Encouraging Student Engagement by Using a POGIL Framework for a Gas-Phase IR Physical Chemistry Laboratory Experiment
What is this experiment about?
In this experiment, students collect and interpret IR spectra of a diatomic molecule (typically HCl or CO) with varying resolution. Students develop an energy level diagram and relate it to the rotational-vibrational spectra. They use spectral data to evaluate and refine quantum models, which are then used to extract molecular parameters including rotational constant and bond length. The lab presumes that the students are familiar with the fundamental ideas of spectroscopy (i.e. the energy of the radiation matches the energy change in the molecule being studied) and have had prior exposure to IR spectroscopy (likely in an organic chemistry course).
What do students do?
After collecting gas phase IR spectra of a small molecule at several different resolutions, students then try an initial mathematical model to fit the data and then work through the process of refining that model.
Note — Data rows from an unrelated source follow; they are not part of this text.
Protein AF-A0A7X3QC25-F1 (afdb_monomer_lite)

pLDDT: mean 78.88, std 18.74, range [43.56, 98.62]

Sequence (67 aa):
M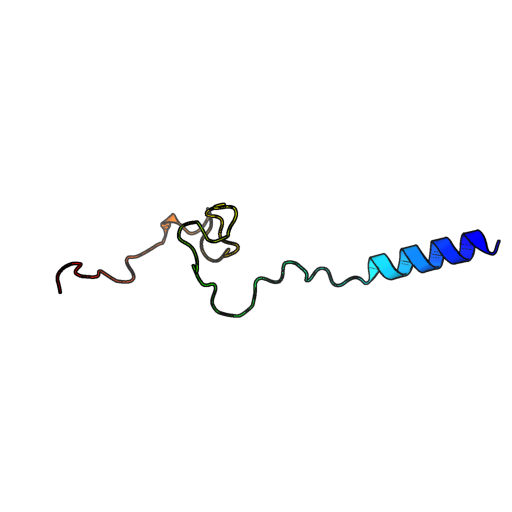KRLCAVAVLASVAAFAPIGAQQGSGGLVEWPYVGFDQGHTKYSQLAGIDSTNVDQLEIAWRGDPNA

Radius of gyration: 22.13 Å; chains: 1; bounding box: 29×75×23 Å

Secondary structure (DSSP, 8-state):
-HHHHHHHHHHHHHTTS-S-TT---SSPPP--STTSSTT--------SS-TTTGGG--------TT-

Foldseek 3Di:
DVVVVVVVVVVVVVVPDPPCPLVPPPDDQDQPDPLSDPVSVVDDSDDPDDPVCVVVDDDPDDDDPVD

Structure (mmCIF, N/CA/C/O backbone):
data_AF-A0A7X3QC25-F1
#
_entry.id   AF-A0A7X3QC25-F1
#
loop_
_atom_site.group_PDB
_atom_site.id
_atom_site.type_symbol
_atom_site.label_atom_id
_atom_site.label_alt_id
_atom_site.label_comp_id
_atom_site.label_asym_id
_atom_site.label_entity_id
_atom_site.label_seq_id
_atom_site.pdbx_PDB_ins_code
_atom_site.Cartn_x
_atom_site.Cartn_y
_atom_site.Cartn_z
_atom_site.occupancy
_atom_site.B_iso_or_equiv
_atom_site.auth_seq_id
_atom_site.auth_comp_id
_atom_site.auth_asym_id
_atom_site.auth_atom_id
_atom_site.pdbx_PDB_model_num
ATOM 1 N N . MET A 1 1 ? 6.670 53.688 5.311 1.00 53.84 1 MET A N 1
ATOM 2 C CA . MET A 1 1 ? 5.499 53.580 4.407 1.00 53.84 1 MET A CA 1
ATOM 3 C C . MET A 1 1 ? 5.755 52.644 3.221 1.00 53.84 1 MET A C 1
ATOM 5 O O . MET A 1 1 ? 5.093 51.624 3.157 1.00 53.84 1 MET A O 1
ATOM 9 N N . LYS A 1 2 ? 6.774 52.862 2.366 1.00 43.56 2 LYS A N 1
ATOM 10 C CA . LYS A 1 2 ? 7.124 51.941 1.249 1.00 43.56 2 LYS A CA 1
ATOM 11 C C . LYS A 1 2 ? 7.362 50.471 1.655 1.00 43.56 2 LYS A C 1
ATOM 13 O O . LYS A 1 2 ? 6.924 49.562 0.965 1.00 43.56 2 LYS A O 1
ATOM 18 N N . ARG A 1 3 ? 8.018 50.243 2.802 1.00 52.78 3 ARG A N 1
ATOM 19 C CA . ARG A 1 3 ? 8.291 48.894 3.340 1.00 52.78 3 ARG A CA 1
ATOM 20 C C . ARG A 1 3 ? 7.030 48.162 3.820 1.00 52.78 3 ARG A C 1
ATOM 22 O O . ARG A 1 3 ? 6.984 46.947 3.750 1.00 52.78 3 ARG A O 1
ATOM 29 N N . LEU A 1 4 ? 6.009 48.902 4.264 1.00 55.78 4 LEU A N 1
ATOM 30 C CA . LEU A 1 4 ? 4.740 48.336 4.737 1.00 55.78 4 LEU A CA 1
ATOM 31 C C . LEU A 1 4 ? 3.877 47.868 3.556 1.00 55.78 4 LEU A C 1
ATOM 33 O O . LEU A 1 4 ? 3.292 46.793 3.615 1.00 55.78 4 LEU A O 1
ATOM 37 N N . CYS A 1 5 ? 3.881 48.619 2.449 1.00 56.81 5 CYS A N 1
ATOM 38 C CA . CYS A 1 5 ? 3.218 48.213 1.208 1.00 56.81 5 CYS A CA 1
ATOM 39 C C . CYS A 1 5 ? 3.832 46.933 0.616 1.00 56.81 5 CYS A C 1
ATOM 41 O O . CYS A 1 5 ? 3.099 46.064 0.161 1.00 56.81 5 CYS A O 1
ATOM 43 N N . ALA A 1 6 ? 5.161 46.785 0.667 1.00 58.00 6 ALA A N 1
ATOM 44 C CA . ALA A 1 6 ? 5.841 45.590 0.161 1.00 58.00 6 ALA A CA 1
ATOM 45 C C . ALA A 1 6 ? 5.463 44.313 0.939 1.00 58.00 6 ALA A C 1
ATOM 47 O O . ALA A 1 6 ? 5.271 43.259 0.339 1.00 58.00 6 ALA A O 1
ATOM 48 N N . VAL A 1 7 ? 5.295 44.413 2.263 1.00 60.34 7 VAL A N 1
ATOM 49 C CA . VAL A 1 7 ? 4.875 43.283 3.113 1.00 60.34 7 VAL A CA 1
ATOM 50 C C . VAL A 1 7 ? 3.414 42.897 2.855 1.00 60.34 7 VAL A C 1
ATOM 52 O O . VAL A 1 7 ? 3.101 41.712 2.774 1.00 60.34 7 VAL A O 1
ATOM 55 N N . ALA A 1 8 ? 2.529 43.878 2.657 1.00 59.31 8 ALA A N 1
ATOM 56 C CA . ALA A 1 8 ? 1.118 43.621 2.360 1.00 59.31 8 ALA A CA 1
ATOM 57 C C . ALA A 1 8 ? 0.905 42.934 0.993 1.00 59.31 8 ALA A C 1
ATOM 59 O O . ALA A 1 8 ? 0.015 42.094 0.847 1.00 59.31 8 ALA A O 1
ATOM 60 N N . VAL A 1 9 ? 1.749 43.247 0.002 1.00 59.78 9 VAL A N 1
ATOM 61 C CA . VAL A 1 9 ? 1.715 42.613 -1.329 1.00 59.78 9 VAL A CA 1
ATOM 62 C C . VAL A 1 9 ? 2.247 41.175 -1.286 1.00 59.78 9 VAL A C 1
ATOM 64 O O . VAL A 1 9 ? 1.676 40.292 -1.915 1.00 59.78 9 VAL A O 1
ATOM 67 N N . LEU A 1 10 ? 3.292 40.895 -0.502 1.00 59.28 10 LEU A N 1
ATOM 68 C CA . LEU A 1 10 ? 3.808 39.526 -0.349 1.00 59.28 10 LEU A CA 1
ATOM 69 C C . LEU A 1 10 ? 2.825 38.604 0.393 1.00 59.28 10 LEU A C 1
ATOM 71 O O . LEU A 1 10 ? 2.689 37.436 0.033 1.00 59.28 10 LEU A O 1
ATOM 75 N N . ALA A 1 11 ? 2.099 39.129 1.384 1.00 59.06 11 ALA A N 1
ATOM 76 C CA . ALA A 1 11 ? 1.105 38.360 2.136 1.00 59.06 11 ALA A CA 1
ATOM 77 C C . ALA A 1 11 ? -0.121 37.960 1.290 1.00 59.06 11 ALA A C 1
ATOM 79 O O . ALA A 1 11 ? -0.701 36.899 1.505 1.00 59.06 11 ALA A O 1
ATOM 80 N N . SER A 1 12 ? -0.499 38.778 0.304 1.00 57.31 12 SER A N 1
ATOM 81 C CA . SER A 1 12 ? -1.645 38.502 -0.575 1.00 57.31 12 SER A CA 1
ATOM 82 C C . SER A 1 12 ? -1.338 37.461 -1.661 1.00 57.31 12 SER A C 1
ATOM 84 O O . SER A 1 12 ? -2.239 36.728 -2.060 1.00 57.31 12 SER A O 1
ATOM 86 N N . VAL A 1 13 ? -0.075 37.314 -2.080 1.00 57.88 13 VAL A N 1
ATOM 87 C CA . VAL A 1 13 ? 0.346 36.265 -3.033 1.00 57.88 13 VAL A CA 1
ATOM 88 C C . VAL A 1 13 ? 0.339 34.870 -2.392 1.00 57.88 13 VAL A C 1
ATOM 90 O O . VAL A 1 13 ? -0.007 33.895 -3.054 1.00 57.88 13 VAL A O 1
ATOM 93 N N . ALA A 1 14 ? 0.645 34.762 -1.095 1.00 58.00 14 ALA A N 1
ATOM 94 C CA . ALA A 1 14 ? 0.621 33.482 -0.379 1.00 58.00 14 ALA A CA 1
ATOM 95 C C . ALA A 1 14 ? -0.800 32.914 -0.183 1.00 58.00 14 ALA A C 1
ATOM 97 O O . ALA A 1 14 ? -0.967 31.701 -0.099 1.00 58.00 14 ALA A O 1
ATOM 98 N N . ALA A 1 15 ? -1.826 33.771 -0.143 1.00 58.22 15 ALA A N 1
ATOM 99 C CA . ALA A 1 15 ? -3.217 33.358 0.067 1.00 58.22 15 ALA A CA 1
ATOM 100 C C . ALA A 1 15 ? -3.885 32.746 -1.181 1.00 58.22 15 ALA A C 1
ATOM 102 O O . ALA A 1 15 ? -4.911 32.085 -1.058 1.00 58.22 15 ALA A O 1
ATOM 103 N N . PHE A 1 16 ? -3.309 32.956 -2.370 1.00 56.16 16 PHE A N 1
ATOM 104 C CA . PHE A 1 16 ? -3.812 32.435 -3.648 1.00 56.16 16 PHE A CA 1
ATOM 105 C C . PHE A 1 16 ? -2.940 31.317 -4.229 1.00 56.16 16 PHE A C 1
ATOM 107 O O . PHE A 1 16 ? -3.144 30.910 -5.374 1.00 56.16 16 PHE A O 1
ATOM 114 N N . ALA A 1 17 ? -1.969 30.805 -3.467 1.00 57.78 17 ALA A N 1
ATOM 115 C CA . ALA A 1 17 ? -1.232 29.627 -3.891 1.00 57.78 17 ALA A CA 1
ATOM 116 C C . ALA A 1 17 ? -2.216 28.444 -3.973 1.00 57.78 17 ALA A C 1
ATOM 118 O O . ALA A 1 17 ? -2.875 28.141 -2.974 1.00 57.78 17 ALA A O 1
ATOM 119 N N . PRO A 1 18 ? -2.358 27.780 -5.134 1.00 57.72 18 PRO A N 1
ATOM 120 C CA . PRO A 1 18 ? -3.200 26.602 -5.228 1.00 57.72 18 PRO A CA 1
ATOM 121 C C . PRO A 1 18 ? -2.680 25.567 -4.230 1.00 57.72 18 PRO A C 1
ATOM 123 O O . PRO A 1 18 ? -1.535 25.123 -4.319 1.00 57.72 18 PRO A O 1
ATOM 126 N N . ILE A 1 19 ? -3.533 25.167 -3.285 1.00 58.34 19 ILE A N 1
ATOM 127 C CA . ILE A 1 19 ? -3.313 24.049 -2.354 1.00 58.34 19 ILE A CA 1
ATOM 128 C C . ILE A 1 19 ? -3.459 22.731 -3.146 1.00 58.34 19 ILE A C 1
ATOM 130 O O . ILE A 1 19 ? -4.276 21.874 -2.837 1.00 58.34 19 ILE A O 1
ATOM 134 N N . GLY A 1 20 ? -2.732 22.616 -4.258 1.00 53.31 20 GLY A N 1
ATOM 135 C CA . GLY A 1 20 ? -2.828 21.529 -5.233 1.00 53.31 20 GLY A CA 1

Students consider the effect of resolution on the uncertainties of extracted parameters. Four additional optional cycles focus on isotopes, overtones, and statistical mechanics. Students can complete the non-optional portions of the experiment in two lab sessions. What equipment and supplies will you need? Data sets (HCl and CO) are available if an instructor wants to do this as a dry lab. For instructors collecting data, an IR instrument and a gas sample will be needed. Data analysis templates are available as an Excel spreadsheet and a Jupyter notebook.
What makes this experiment a physical chemistry experiment?
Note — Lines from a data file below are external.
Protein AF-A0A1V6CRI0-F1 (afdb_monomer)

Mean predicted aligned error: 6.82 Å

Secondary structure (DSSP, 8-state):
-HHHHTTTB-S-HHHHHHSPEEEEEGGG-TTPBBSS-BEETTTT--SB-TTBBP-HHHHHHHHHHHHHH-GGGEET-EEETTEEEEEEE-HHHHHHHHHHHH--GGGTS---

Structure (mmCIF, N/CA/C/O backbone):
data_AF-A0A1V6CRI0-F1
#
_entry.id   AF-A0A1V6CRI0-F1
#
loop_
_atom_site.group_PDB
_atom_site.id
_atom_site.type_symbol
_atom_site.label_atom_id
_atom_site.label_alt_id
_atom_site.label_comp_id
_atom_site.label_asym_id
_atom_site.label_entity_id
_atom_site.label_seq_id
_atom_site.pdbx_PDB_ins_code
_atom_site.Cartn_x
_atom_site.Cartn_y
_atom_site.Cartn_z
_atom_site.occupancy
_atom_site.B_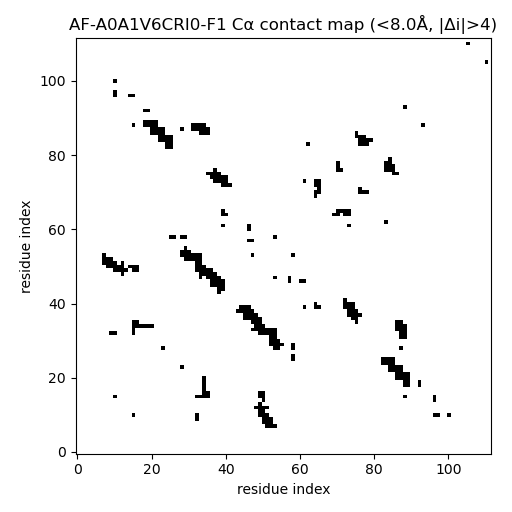iso_or_equiv
_atom_site.auth_seq_id
_atom_site.auth_comp_id
_atom_site.auth_asym_id
_atom_site.auth_atom_id
_atom_site.pdbx_PDB_model_num
ATOM 1 N N . MET A 1 1 ? 19.236 -7.443 7.749 1.00 37.31 1 MET A N 1
ATOM 2 C CA . MET A 1 1 ? 18.737 -6.141 7.245 1.00 37.31 1 MET A CA 1
ATOM 3 C C . MET A 1 1 ? 18.978 -5.978 5.751 1.00 37.31 1 MET A C 1
ATOM 5 O O . MET A 1 1 ? 18.011 -5.688 5.072 1.00 37.31 1 MET A O 1
ATOM 9 N N . ALA A 1 2 ? 20.188 -6.211 5.221 1.00 32.72 2 ALA A N 1
ATOM 10 C CA . ALA A 1 2 ? 20.434 -6.150 3.772 1.00 32.72 2 ALA A CA 1
ATOM 11 C C . ALA A 1 2 ? 19.505 -7.083 2.963 1.00 32.72 2 ALA A C 1
ATOM 13 O O . ALA A 1 2 ? 18.888 -6.636 2.004 1.00 32.72 2 ALA A O 1
ATOM 14 N N . ASP A 1 3 ? 19.289 -8.319 3.422 1.00 40.69 3 ASP A N 1
ATOM 15 C CA . ASP A 1 3 ? 18.392 -9.286 2.760 1.00 40.69 3 ASP A CA 1
ATOM 16 C C . ASP A 1 3 ? 16.898 -8.935 2.832 1.00 40.69 3 ASP A C 1
ATOM 18 O O . ASP A 1 3 ? 16.105 -9.507 2.097 1.00 40.69 3 ASP A O 1
ATOM 22 N N . ALA A 1 4 ? 16.495 -7.996 3.699 1.00 43.31 4 ALA A N 1
ATOM 23 C CA . ALA A 1 4 ? 15.105 -7.533 3.750 1.00 43.31 4 ALA A CA 1
ATOM 24 C C . ALA A 1 4 ? 14.783 -6.554 2.610 1.00 43.31 4 ALA A C 1
ATOM 26 O O . ALA A 1 4 ? 13.618 -6.396 2.266 1.00 43.31 4 ALA A O 1
ATOM 27 N N . VAL A 1 5 ? 15.813 -5.910 2.045 1.00 49.88 5 VAL A N 1
ATOM 28 C CA . VAL A 1 5 ? 15.702 -4.900 0.977 1.00 49.88 5 VAL A CA 1
ATOM 29 C C . VAL A 1 5 ? 16.208 -5.444 -0.367 1.00 49.88 5 VAL A C 1
ATOM 31 O O . VAL A 1 5 ? 15.827 -4.965 -1.437 1.00 49.88 5 VAL A O 1
ATOM 34 N N . ASN A 1 6 ? 17.065 -6.468 -0.332 1.00 45.59 6 ASN A N 1
ATOM 35 C CA . ASN A 1 6 ? 17.632 -7.089 -1.521 1.00 45.59 6 ASN A CA 1
ATOM 36 C C . ASN A 1 6 ? 16.546 -7.856 -2.298 1.00 45.59 6 ASN A C 1
ATOM 38 O O . ASN A 1 6 ? 15.866 -8.714 -1.743 1.00 45.59 6 ASN A O 1
ATOM 42 N N . GLY A 1 7 ? 16.365 -7.535 -3.580 1.00 58.19 7 GLY A N 1
ATOM 43 C CA . GLY A 1 7 ? 15.346 -8.160 -4.436 1.00 58.19 7 GLY A CA 1
ATOM 44 C C . GLY A 1 7 ? 13.952 -7.522 -4.393 1.00 58.19 7 GLY A C 1
ATOM 45 O O . GLY A 1 7 ? 13.077 -7.970 -5.128 1.00 58.19 7 GLY A O 1
ATOM 46 N N . GLN A 1 8 ? 13.737 -6.462 -3.602 1.00 64.69 8 GLN A N 1
ATOM 47 C CA . GLN A 1 8 ? 12.450 -5.757 -3.598 1.00 64.69 8 GLN A CA 1
ATOM 48 C C . GLN A 1 8 ? 12.300 -4.809 -4.792 1.00 64.69 8 GLN A C 1
ATOM 50 O O . GLN A 1 8 ? 11.213 -4.718 -5.345 1.00 64.69 8 GLN A O 1
ATOM 55 N N . ALA A 1 9 ? 13.364 -4.116 -5.216 1.00 75.25 9 ALA A N 1
ATOM 56 C CA . ALA A 1 9 ? 13.310 -3.176 -6.340 1.00 75.25 9 ALA A CA 1
ATOM 57 C C . ALA A 1 9 ? 13.182 -3.910 -7.684 1.00 75.25 9 ALA A C 1
ATOM 59 O O . ALA A 1 9 ? 14.167 -4.340 -8.287 1.00 75.25 9 ALA A O 1
ATOM 60 N N . THR A 1 10 ? 11.947 -4.056 -8.154 1.00 80.06 10 THR A N 1
ATOM 61 C CA . THR A 1 10 ? 11.616 -4.798 -9.376 1.00 80.06 10 THR A CA 1
ATOM 62 C C . THR A 1 10 ? 11.502 -3.872 -10.578 1.00 80.06 10 THR A C 1
ATOM 64 O O . THR A 1 10 ? 11.904 -4.254 -11.682 1.00 80.06 10 THR A O 1
ATOM 67 N N . VAL A 1 11 ? 11.013 -2.654 -10.342 1.00 85.25 11 VAL A N 1
ATOM 68 C CA . VAL A 1 11 ? 10.685 -1.634 -11.342 1.00 85.25 11 VAL A CA 1
ATOM 69 C C . VAL A 1 11 ? 11.324 -0.300 -10.952 1.00 85.25 11 VAL A C 1
ATOM 71 O O . VAL A 1 11 ? 11.495 -0.009 -9.768 1.00 85.25 11 VAL A O 1
ATOM 74 N N . MET A 1 12 ? 11.656 0.534 -11.942 1.00 87.00 12 MET A N 1
ATOM 75 C CA . MET A 1 12 ? 12.108 1.904 -11.694 1.00 87.00 12 MET A CA 1
ATOM 76 C C . MET A 1 12 ? 11.018 2.703 -10.958 1.00 87.00 12 MET A C 1
ATOM 78 O O . MET A 1 12 ? 9.904 2.802 -11.473 1.00 87.00 12 MET A O 1
ATOM 82 N N . PRO A 1 13 ? 11.318 3.345 -9.813 1.00 89.44 13 PRO A N 1
ATOM 83 C CA . PRO A 1 13 ? 10.303 4.042 -9.020 1.00 89.44 13 PRO A CA 1
ATOM 84 C C . PRO A 1 13 ? 9.500 5.080 -9.804 1.00 89.44 13 PRO A C 1
ATOM 86 O O . PRO A 1 13 ? 8.304 5.228 -9.589 1.00 89.44 13 PRO A O 1
ATOM 89 N N . ARG A 1 14 ? 10.143 5.768 -10.757 1.00 89.50 14 ARG A N 1
ATOM 90 C CA . ARG A 1 14 ? 9.477 6.714 -11.658 1.00 89.50 14 ARG A CA 1
ATOM 91 C C . ARG A 1 14 ? 8.367 6.049 -12.472 1.00 89.50 14 ARG A C 1
ATOM 93 O O . ARG A 1 14 ? 7.296 6.624 -12.594 1.00 89.50 14 ARG A O 1
ATOM 100 N N . ASP A 1 15 ? 8.639 4.888 -13.053 1.00 90.00 15 ASP A N 1
ATOM 101 C CA . ASP A 1 15 ? 7.701 4.235 -13.965 1.00 90.00 15 ASP A CA 1
ATOM 102 C C . ASP A 1 15 ? 6.548 3.605 -13.177 1.00 90.00 15 ASP A C 1
ATOM 104 O O . ASP A 1 15 ? 5.393 3.766 -13.554 1.00 90.00 15 ASP A O 1
ATOM 108 N N . ALA A 1 16 ? 6.849 3.009 -12.020 1.00 91.19 16 ALA A N 1
ATOM 109 C CA . ALA A 1 16 ? 5.840 2.507 -11.089 1.00 91.19 16 ALA A CA 1
ATOM 110 C C . ALA A 1 16 ? 4.938 3.608 -10.501 1.00 91.19 16 ALA A C 1
ATOM 112 O O . ALA A 1 16 ? 3.769 3.362 -10.238 1.00 91.19 16 ALA A O 1
ATOM 113 N N . ALA A 1 17 ? 5.467 4.816 -10.285 1.00 90.88 17 ALA A N 1
ATOM 114 C CA . ALA A 1 17 ? 4.683 5.943 -9.776 1.00 90.88 17 ALA A CA 1
ATOM 115 C C . ALA A 1 17 ? 3.815 6.625 -10.849 1.00 90.88 17 ALA A C 1
ATOM 117 O O . ALA A 1 17 ? 2.959 7.439 -10.510 1.00 90.88 17 ALA A O 1
ATOM 118 N N . LEU A 1 18 ? 4.071 6.358 -12.136 1.00 91.38 18 LEU A N 1
ATOM 119 C CA . LEU A 1 18 ? 3.371 6.982 -13.265 1.00 91.38 18 LEU A CA 1
ATOM 120 C C . LEU A 1 18 ? 2.423 6.028 -14.003 1.0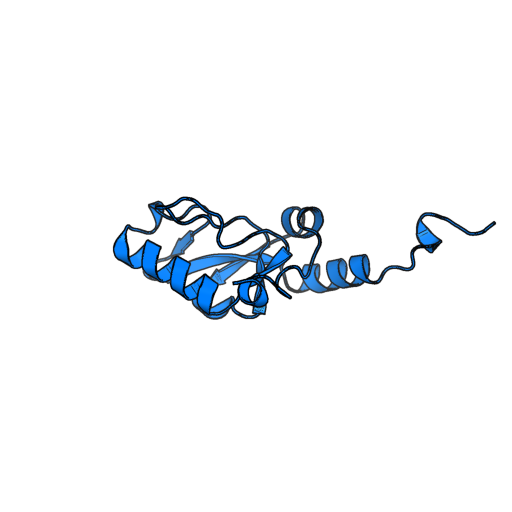0 91.38 18 LEU A C 1
ATOM 122 O O . LEU A 1 18 ? 1.715 6.478 -14.901 1.00 91.38 18 LEU A O 1
ATOM 126 N N . CYS A 1 19 ? 2.425 4.737 -13.674 1.00 90.31 19 CYS A N 1
ATOM 127 C CA . CYS A 1 19 ? 1.506 3.768 -14.259 1.00 90.31 19 CYS A CA 1
ATOM 128 C C . CYS A 1 19 ? 0.140 3.785 -13.568 1.00 90.31 19 CYS A C 1
ATOM 130 O O . CYS A 1 19 ? 0.009 4.222 -12.423 1.00 90.31 19 CYS A O 1
ATOM 132 N N . ASP A 1 20 ? -0.863 3.224 -14.238 1.00 93.75 20 ASP A N 1
ATOM 133 C CA . ASP A 1 20 ? -2.180 3.054 -13.636 1.00 93.75 20 ASP A CA 1
ATOM 134 C C . ASP A 1 20 ? -2.137 2.012 -12.502 1.00 93.75 20 ASP A C 1
ATOM 136 O O . ASP A 1 20 ? -1.701 0.868 -12.677 1.00 93.75 20 ASP A O 1
ATOM 140 N N . GLY A 1 21 ? -2.621 2.417 -11.328 1.00 94.81 21 GLY A N 1
ATOM 141 C CA . GLY A 1 21 ? -2.745 1.572 -10.146 1.00 94.81 21 GLY A CA 1
ATOM 142 C C . GLY A 1 21 ? -4.131 0.943 -9.978 1.00 94.81 21 GLY A C 1
ATOM 143 O O . GLY A 1 21 ? -5.128 1.363 -10.571 1.00 94.81 21 GLY A O 1
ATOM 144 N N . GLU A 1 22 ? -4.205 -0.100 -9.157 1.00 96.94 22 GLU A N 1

The experiment is often students’ first exposure to obtaining and analyzing spectra with sub-wavenumber resolution. Students use mathematical models to generate ro-vibrational energy diagrams and then use experimental data to update their diagrams and mathematical models. Students also acquire data at different spectral resolutions, enforcing the connection between resolution and the precision of the reported molecular constants. This experiment expands students’ understanding of how IR spectroscopy can be used beyond their previous classes where IR is used mainly for functional group identification.
And what makes it a POGIL-PCL experiment?
Students sketch a predicted IR spectrum and then go on to predict the effect of resolution on the spectrum. Students work in groups to collect spectra at different resolutions and then pool their data as a class. In groups and as a class, students are prompted to work through the process of refining model equations used to fit the spectra, using residuals to evaluate the fit. Students can then use the model to determine molecular parameters like the rotational constant and bond length, learning what information can be extracted from an IR spectrum.
Reference
Jordan P. Beck and Diane M. Miller, J. Chem. Educ., 2022, 99 (12), 4079–4084. https://doi.org/10.1021/acs.jchemed.2c00314
The Instructor’s Handbook with implementation details, sample data, and expected answers is available through the POGIL-PCL project.